___ DATA EXTRACT

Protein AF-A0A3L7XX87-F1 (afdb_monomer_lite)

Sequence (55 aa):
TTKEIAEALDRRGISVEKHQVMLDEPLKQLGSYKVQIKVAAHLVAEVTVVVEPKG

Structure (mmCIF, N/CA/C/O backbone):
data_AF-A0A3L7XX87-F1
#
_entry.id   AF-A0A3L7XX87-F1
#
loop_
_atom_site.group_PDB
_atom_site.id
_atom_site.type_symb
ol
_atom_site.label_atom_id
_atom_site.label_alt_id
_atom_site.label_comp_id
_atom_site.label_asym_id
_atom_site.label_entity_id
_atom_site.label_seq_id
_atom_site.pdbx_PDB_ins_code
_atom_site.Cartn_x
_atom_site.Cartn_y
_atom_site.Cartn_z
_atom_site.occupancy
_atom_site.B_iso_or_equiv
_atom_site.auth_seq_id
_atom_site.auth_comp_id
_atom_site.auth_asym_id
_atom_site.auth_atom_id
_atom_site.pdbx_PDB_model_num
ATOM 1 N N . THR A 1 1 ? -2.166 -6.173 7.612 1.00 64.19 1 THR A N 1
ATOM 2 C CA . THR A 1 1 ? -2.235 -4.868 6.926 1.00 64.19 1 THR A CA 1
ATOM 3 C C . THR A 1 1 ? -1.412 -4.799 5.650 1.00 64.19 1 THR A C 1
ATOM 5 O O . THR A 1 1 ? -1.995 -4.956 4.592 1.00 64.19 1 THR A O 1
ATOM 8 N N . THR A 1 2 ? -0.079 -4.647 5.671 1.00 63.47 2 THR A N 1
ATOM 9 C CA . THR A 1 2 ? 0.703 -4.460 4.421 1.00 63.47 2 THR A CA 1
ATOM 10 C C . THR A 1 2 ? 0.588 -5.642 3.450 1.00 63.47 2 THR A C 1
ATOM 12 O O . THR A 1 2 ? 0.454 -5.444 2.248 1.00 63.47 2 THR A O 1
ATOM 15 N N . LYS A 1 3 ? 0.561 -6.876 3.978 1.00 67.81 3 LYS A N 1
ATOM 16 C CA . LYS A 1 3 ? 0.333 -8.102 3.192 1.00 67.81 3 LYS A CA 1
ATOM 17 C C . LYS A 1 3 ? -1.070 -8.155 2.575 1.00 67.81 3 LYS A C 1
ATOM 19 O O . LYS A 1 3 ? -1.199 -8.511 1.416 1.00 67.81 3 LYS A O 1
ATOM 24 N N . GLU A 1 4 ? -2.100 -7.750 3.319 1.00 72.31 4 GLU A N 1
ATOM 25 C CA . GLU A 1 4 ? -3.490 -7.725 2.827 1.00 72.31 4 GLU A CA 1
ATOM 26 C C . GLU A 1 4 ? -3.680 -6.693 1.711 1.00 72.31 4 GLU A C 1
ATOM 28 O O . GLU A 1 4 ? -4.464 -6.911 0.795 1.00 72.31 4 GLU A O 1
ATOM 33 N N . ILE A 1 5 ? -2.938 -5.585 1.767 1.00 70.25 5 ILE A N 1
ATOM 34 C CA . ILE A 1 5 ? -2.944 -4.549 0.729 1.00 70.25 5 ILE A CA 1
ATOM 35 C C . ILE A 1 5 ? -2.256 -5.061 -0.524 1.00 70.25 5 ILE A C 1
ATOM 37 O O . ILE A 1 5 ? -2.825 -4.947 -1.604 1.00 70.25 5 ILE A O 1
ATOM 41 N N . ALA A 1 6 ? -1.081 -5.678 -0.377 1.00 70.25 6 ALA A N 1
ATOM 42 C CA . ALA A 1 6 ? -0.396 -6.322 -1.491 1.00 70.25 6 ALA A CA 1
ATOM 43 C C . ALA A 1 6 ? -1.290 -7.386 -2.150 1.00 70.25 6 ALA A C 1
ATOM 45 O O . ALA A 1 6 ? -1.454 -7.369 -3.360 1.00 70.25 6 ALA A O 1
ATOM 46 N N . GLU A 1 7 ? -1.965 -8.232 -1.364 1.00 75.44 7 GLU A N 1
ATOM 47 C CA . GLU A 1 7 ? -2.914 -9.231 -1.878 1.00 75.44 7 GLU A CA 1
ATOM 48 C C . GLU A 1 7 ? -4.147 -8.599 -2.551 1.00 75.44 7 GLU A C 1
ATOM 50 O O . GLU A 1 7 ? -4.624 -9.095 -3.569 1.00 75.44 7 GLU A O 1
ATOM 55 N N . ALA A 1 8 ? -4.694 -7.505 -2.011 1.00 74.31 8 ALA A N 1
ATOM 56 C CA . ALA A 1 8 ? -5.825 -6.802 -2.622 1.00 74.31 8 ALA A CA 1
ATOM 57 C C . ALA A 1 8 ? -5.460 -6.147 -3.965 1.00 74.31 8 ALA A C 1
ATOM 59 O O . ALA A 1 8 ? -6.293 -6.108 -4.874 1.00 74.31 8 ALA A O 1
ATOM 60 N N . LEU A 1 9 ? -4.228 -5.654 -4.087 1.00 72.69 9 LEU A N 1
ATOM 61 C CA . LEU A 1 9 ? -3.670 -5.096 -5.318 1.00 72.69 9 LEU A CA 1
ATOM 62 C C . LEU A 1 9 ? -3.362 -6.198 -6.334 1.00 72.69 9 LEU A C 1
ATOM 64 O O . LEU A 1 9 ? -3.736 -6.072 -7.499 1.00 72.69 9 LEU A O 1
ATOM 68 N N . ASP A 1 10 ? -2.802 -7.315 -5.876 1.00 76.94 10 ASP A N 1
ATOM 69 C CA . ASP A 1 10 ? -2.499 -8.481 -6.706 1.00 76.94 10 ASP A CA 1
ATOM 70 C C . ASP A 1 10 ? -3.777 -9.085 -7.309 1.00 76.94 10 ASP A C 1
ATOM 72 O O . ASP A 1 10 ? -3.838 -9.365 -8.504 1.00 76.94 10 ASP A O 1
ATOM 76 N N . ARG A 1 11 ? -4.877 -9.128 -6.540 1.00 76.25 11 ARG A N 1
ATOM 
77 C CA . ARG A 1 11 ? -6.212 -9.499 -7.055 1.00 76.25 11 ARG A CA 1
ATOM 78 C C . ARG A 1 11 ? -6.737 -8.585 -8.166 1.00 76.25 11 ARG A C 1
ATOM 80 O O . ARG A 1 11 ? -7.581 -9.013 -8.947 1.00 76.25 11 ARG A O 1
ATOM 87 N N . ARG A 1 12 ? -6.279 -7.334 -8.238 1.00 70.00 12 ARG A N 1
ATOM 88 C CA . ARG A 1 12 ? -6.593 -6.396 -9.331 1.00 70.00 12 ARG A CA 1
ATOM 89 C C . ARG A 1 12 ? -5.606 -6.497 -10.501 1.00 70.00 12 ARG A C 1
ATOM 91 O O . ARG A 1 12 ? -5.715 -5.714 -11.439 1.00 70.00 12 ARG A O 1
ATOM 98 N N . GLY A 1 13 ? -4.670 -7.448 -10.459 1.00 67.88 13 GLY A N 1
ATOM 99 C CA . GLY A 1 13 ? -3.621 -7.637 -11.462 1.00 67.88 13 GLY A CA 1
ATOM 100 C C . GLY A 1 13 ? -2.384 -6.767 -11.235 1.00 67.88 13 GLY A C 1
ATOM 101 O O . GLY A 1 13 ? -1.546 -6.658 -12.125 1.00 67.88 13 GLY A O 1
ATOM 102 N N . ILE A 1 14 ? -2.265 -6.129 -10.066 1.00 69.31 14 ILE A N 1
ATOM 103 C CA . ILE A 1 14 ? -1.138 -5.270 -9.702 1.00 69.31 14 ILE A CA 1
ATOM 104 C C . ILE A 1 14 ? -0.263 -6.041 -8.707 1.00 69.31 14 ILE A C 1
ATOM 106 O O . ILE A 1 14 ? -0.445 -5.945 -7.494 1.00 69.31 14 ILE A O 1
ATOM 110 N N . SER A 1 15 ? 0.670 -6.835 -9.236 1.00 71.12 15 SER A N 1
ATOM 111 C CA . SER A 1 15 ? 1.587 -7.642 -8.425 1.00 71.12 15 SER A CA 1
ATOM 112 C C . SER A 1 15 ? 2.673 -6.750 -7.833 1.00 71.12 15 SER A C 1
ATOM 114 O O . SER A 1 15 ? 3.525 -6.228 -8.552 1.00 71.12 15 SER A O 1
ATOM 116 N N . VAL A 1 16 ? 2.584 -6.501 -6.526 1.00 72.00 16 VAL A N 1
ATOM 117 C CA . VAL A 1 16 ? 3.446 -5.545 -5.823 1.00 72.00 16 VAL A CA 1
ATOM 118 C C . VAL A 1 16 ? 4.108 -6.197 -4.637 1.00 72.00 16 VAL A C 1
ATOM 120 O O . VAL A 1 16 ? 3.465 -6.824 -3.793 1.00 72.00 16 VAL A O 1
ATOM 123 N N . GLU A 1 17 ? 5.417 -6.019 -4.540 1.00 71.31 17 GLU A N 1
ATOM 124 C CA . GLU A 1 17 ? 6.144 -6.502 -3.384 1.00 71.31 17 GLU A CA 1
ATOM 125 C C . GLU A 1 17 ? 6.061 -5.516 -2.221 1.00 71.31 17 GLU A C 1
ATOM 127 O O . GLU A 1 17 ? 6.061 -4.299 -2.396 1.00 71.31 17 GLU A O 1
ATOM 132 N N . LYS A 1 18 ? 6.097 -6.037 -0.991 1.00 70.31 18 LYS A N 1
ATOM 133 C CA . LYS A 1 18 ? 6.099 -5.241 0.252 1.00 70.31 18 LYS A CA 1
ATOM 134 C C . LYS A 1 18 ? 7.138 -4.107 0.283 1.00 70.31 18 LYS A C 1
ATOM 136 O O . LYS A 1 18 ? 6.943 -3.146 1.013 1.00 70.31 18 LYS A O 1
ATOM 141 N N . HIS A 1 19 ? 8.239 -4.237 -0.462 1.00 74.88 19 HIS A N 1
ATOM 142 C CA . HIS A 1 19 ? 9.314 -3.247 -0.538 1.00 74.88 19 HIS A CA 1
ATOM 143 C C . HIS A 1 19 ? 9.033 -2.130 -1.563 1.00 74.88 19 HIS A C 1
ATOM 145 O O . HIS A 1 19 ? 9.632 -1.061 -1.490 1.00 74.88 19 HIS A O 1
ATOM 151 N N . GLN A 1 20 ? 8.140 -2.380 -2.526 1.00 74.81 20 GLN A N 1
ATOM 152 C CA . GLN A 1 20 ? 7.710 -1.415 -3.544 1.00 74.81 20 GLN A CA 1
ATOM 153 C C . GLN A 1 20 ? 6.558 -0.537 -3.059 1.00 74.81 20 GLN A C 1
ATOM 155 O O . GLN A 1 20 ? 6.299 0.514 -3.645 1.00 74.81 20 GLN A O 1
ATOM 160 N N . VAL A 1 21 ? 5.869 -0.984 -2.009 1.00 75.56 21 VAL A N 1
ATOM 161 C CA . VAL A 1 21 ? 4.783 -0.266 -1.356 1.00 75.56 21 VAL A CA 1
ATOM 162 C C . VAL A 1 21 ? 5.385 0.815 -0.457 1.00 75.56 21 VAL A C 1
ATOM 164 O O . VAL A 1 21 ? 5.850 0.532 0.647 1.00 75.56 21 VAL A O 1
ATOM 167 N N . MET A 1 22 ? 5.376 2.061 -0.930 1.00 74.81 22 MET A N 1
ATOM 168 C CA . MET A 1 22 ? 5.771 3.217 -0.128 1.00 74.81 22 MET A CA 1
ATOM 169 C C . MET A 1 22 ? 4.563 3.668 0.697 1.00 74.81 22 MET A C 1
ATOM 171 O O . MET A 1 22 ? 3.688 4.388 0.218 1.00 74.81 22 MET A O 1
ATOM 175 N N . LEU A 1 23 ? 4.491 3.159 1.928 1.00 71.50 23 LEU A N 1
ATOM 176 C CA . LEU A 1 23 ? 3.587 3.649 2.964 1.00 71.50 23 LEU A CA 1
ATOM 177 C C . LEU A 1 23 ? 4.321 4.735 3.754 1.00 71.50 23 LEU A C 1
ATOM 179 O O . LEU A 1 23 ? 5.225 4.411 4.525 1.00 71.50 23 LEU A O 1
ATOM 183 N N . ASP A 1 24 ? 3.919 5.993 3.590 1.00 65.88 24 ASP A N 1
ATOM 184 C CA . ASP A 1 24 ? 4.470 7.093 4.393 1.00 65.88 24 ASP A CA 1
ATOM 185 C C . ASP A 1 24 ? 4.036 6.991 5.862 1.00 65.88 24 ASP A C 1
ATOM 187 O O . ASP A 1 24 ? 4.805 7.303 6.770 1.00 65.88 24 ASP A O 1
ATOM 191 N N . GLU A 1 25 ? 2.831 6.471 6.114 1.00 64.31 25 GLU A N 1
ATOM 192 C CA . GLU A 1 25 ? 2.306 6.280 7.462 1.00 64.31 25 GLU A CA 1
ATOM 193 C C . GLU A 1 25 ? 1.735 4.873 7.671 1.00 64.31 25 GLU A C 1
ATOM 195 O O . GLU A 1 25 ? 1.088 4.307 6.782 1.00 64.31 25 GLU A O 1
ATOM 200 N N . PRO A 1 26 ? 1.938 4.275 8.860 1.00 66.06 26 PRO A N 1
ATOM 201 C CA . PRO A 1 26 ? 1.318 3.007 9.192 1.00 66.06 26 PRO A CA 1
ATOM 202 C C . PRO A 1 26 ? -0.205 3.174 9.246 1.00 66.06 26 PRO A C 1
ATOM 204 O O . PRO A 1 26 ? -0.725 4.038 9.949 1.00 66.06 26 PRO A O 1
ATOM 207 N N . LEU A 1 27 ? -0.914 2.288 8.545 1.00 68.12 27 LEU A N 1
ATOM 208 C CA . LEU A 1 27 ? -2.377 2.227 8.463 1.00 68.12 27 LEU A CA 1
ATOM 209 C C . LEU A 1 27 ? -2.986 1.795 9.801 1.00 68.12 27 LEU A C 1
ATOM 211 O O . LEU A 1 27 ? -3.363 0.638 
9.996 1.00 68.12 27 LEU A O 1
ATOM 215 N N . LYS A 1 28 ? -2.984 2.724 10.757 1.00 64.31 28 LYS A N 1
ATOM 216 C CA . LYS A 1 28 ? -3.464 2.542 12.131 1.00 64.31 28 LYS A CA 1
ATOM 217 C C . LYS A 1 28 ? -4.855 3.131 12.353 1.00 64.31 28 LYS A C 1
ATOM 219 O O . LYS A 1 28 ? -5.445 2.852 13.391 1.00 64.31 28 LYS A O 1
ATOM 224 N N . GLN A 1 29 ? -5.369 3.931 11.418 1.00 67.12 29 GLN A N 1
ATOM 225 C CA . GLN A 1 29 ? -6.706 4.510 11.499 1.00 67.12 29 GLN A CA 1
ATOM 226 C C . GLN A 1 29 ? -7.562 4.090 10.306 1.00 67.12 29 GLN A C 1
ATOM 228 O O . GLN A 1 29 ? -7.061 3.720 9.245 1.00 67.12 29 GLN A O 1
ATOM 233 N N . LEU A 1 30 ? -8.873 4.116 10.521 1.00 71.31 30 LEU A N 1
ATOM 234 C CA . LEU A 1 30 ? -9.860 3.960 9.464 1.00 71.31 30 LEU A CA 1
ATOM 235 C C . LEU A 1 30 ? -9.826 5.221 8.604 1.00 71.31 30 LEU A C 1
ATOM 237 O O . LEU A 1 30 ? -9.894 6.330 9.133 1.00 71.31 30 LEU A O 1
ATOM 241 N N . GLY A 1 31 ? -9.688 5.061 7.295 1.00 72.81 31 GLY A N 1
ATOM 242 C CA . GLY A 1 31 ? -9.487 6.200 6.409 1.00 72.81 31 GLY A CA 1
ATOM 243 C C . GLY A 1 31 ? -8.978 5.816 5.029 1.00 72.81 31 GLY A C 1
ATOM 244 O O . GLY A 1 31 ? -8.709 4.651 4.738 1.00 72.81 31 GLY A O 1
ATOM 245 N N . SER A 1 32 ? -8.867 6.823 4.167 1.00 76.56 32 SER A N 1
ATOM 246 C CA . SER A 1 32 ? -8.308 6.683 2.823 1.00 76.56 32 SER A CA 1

______

● **TASK DETAILS**: Copy the records above faithfully. Begin at their first line, end at the line containing "ATOM 43 C C", and include nothing else.

● **RESPONSE FOR THIS EXERCISE**:
Protein AF-A0A3L7XX87-F1 (afdb_monomer_lite)

Sequence (55 aa):
TTKEIAEALDRRGISVEKHQVMLDEPLKQLGSYKVQIKVAAHLVAEVTVVVEPKG

Structure (mmCIF, N/CA/C/O backbone):
data_AF-A0A3L7XX87-F1
#
_entry.id   AF-A0A3L7XX87-F1
#
loop_
_atom_site.group_PDB
_atom_site.id
_atom_site.type_symb
ol
_atom_site.label_atom_id
_atom_site.label_alt_id
_atom_site.label_comp_id
_atom_site.label_asym_id
_atom_site.label_entity_id
_atom_site.label_seq_id
_atom_site.pdbx_PDB_ins_code
_atom_site.Cartn_x
_atom_site.Cartn_y
_atom_site.Cartn_z
_atom_site.occupancy
_atom_site.B_iso_or_equiv
_atom_site.auth_seq_id
_atom_site.auth_comp_id
_atom_site.auth_asym_id
_atom_site.auth_atom_id
_atom_site.pdbx_PDB_model_num
ATOM 1 N N . THR A 1 1 ? -2.166 -6.173 7.612 1.00 64.19 1 THR A N 1
ATOM 2 C CA . THR A 1 1 ? -2.235 -4.868 6.926 1.00 64.19 1 THR A CA 1
ATOM 3 C C . THR A 1 1 ? -1.412 -4.799 5.650 1.00 64.19 1 THR A C 1
ATOM 5 O O . THR A 1 1 ? -1.995 -4.956 4.592 1.00 64.19 1 THR A O 1
ATOM 8 N N . THR A 1 2 ? -0.079 -4.647 5.671 1.00 63.47 2 THR A N 1
ATOM 9 C CA . THR A 1 2 ? 0.703 -4.460 4.421 1.00 63.47 2 THR A CA 1
ATOM 10 C C . THR A 1 2 ? 0.588 -5.642 3.450 1.00 63.47 2 THR A C 1
ATOM 12 O O . THR A 1 2 ? 0.454 -5.444 2.248 1.00 63.47 2 THR A O 1
ATOM 15 N N . LYS A 1 3 ? 0.561 -6.876 3.978 1.00 67.81 3 LYS A N 1
ATOM 16 C CA . LYS A 1 3 ? 0.333 -8.102 3.192 1.00 67.81 3 LYS A CA 1
ATOM 17 C C . LYS A 1 3 ? -1.070 -8.155 2.575 1.00 67.81 3 LYS A C 1
ATOM 19 O O . LYS A 1 3 ? -1.199 -8.511 1.416 1.00 67.81 3 LYS A O 1
ATOM 24 N N . GLU A 1 4 ? -2.100 -7.750 3.319 1.00 72.31 4 GLU A N 1
ATOM 25 C CA . GLU A 1 4 ? -3.490 -7.725 2.827 1.00 72.31 4 GLU A CA 1
ATOM 26 C C . GLU A 1 4 ? -3.680 -6.693 1.711 1.00 72.31 4 GLU A C 1
ATOM 28 O O . GLU A 1 4 ? -4.464 -6.911 0.795 1.00 72.31 4 GLU A O 1
ATOM 33 N N . ILE A 1 5 ? -2.938 -5.585 1.767 1.00 70.25 5 ILE A N 1
ATOM 34 C CA . ILE A 1 5 ? -2.944 -4.549 0.729 1.00 70.25 5 ILE A CA 1
ATOM 35 C C . ILE A 1 5 ? -2.256 -5.061 -0.524 1.00 70.25 5 ILE A C 1
ATOM 37 O O . ILE A 1 5 ? -2.825 -4.947 -1.604 1.00 70.25 5 ILE A O 1
ATOM 41 N N . ALA A 1 6 ? -1.081 -5.678 -0.377 1.00 70.25 6 ALA A N 1
ATOM 42 C CA . ALA A 1 6 ? -0.396 -6.322 -1.491 1.00 70.25 6 ALA A CA 1
ATOM 43 C C . ALA A 1 6 ? -1.290 -7.386 -2.150 1.00 70.25 6 ALA A C 1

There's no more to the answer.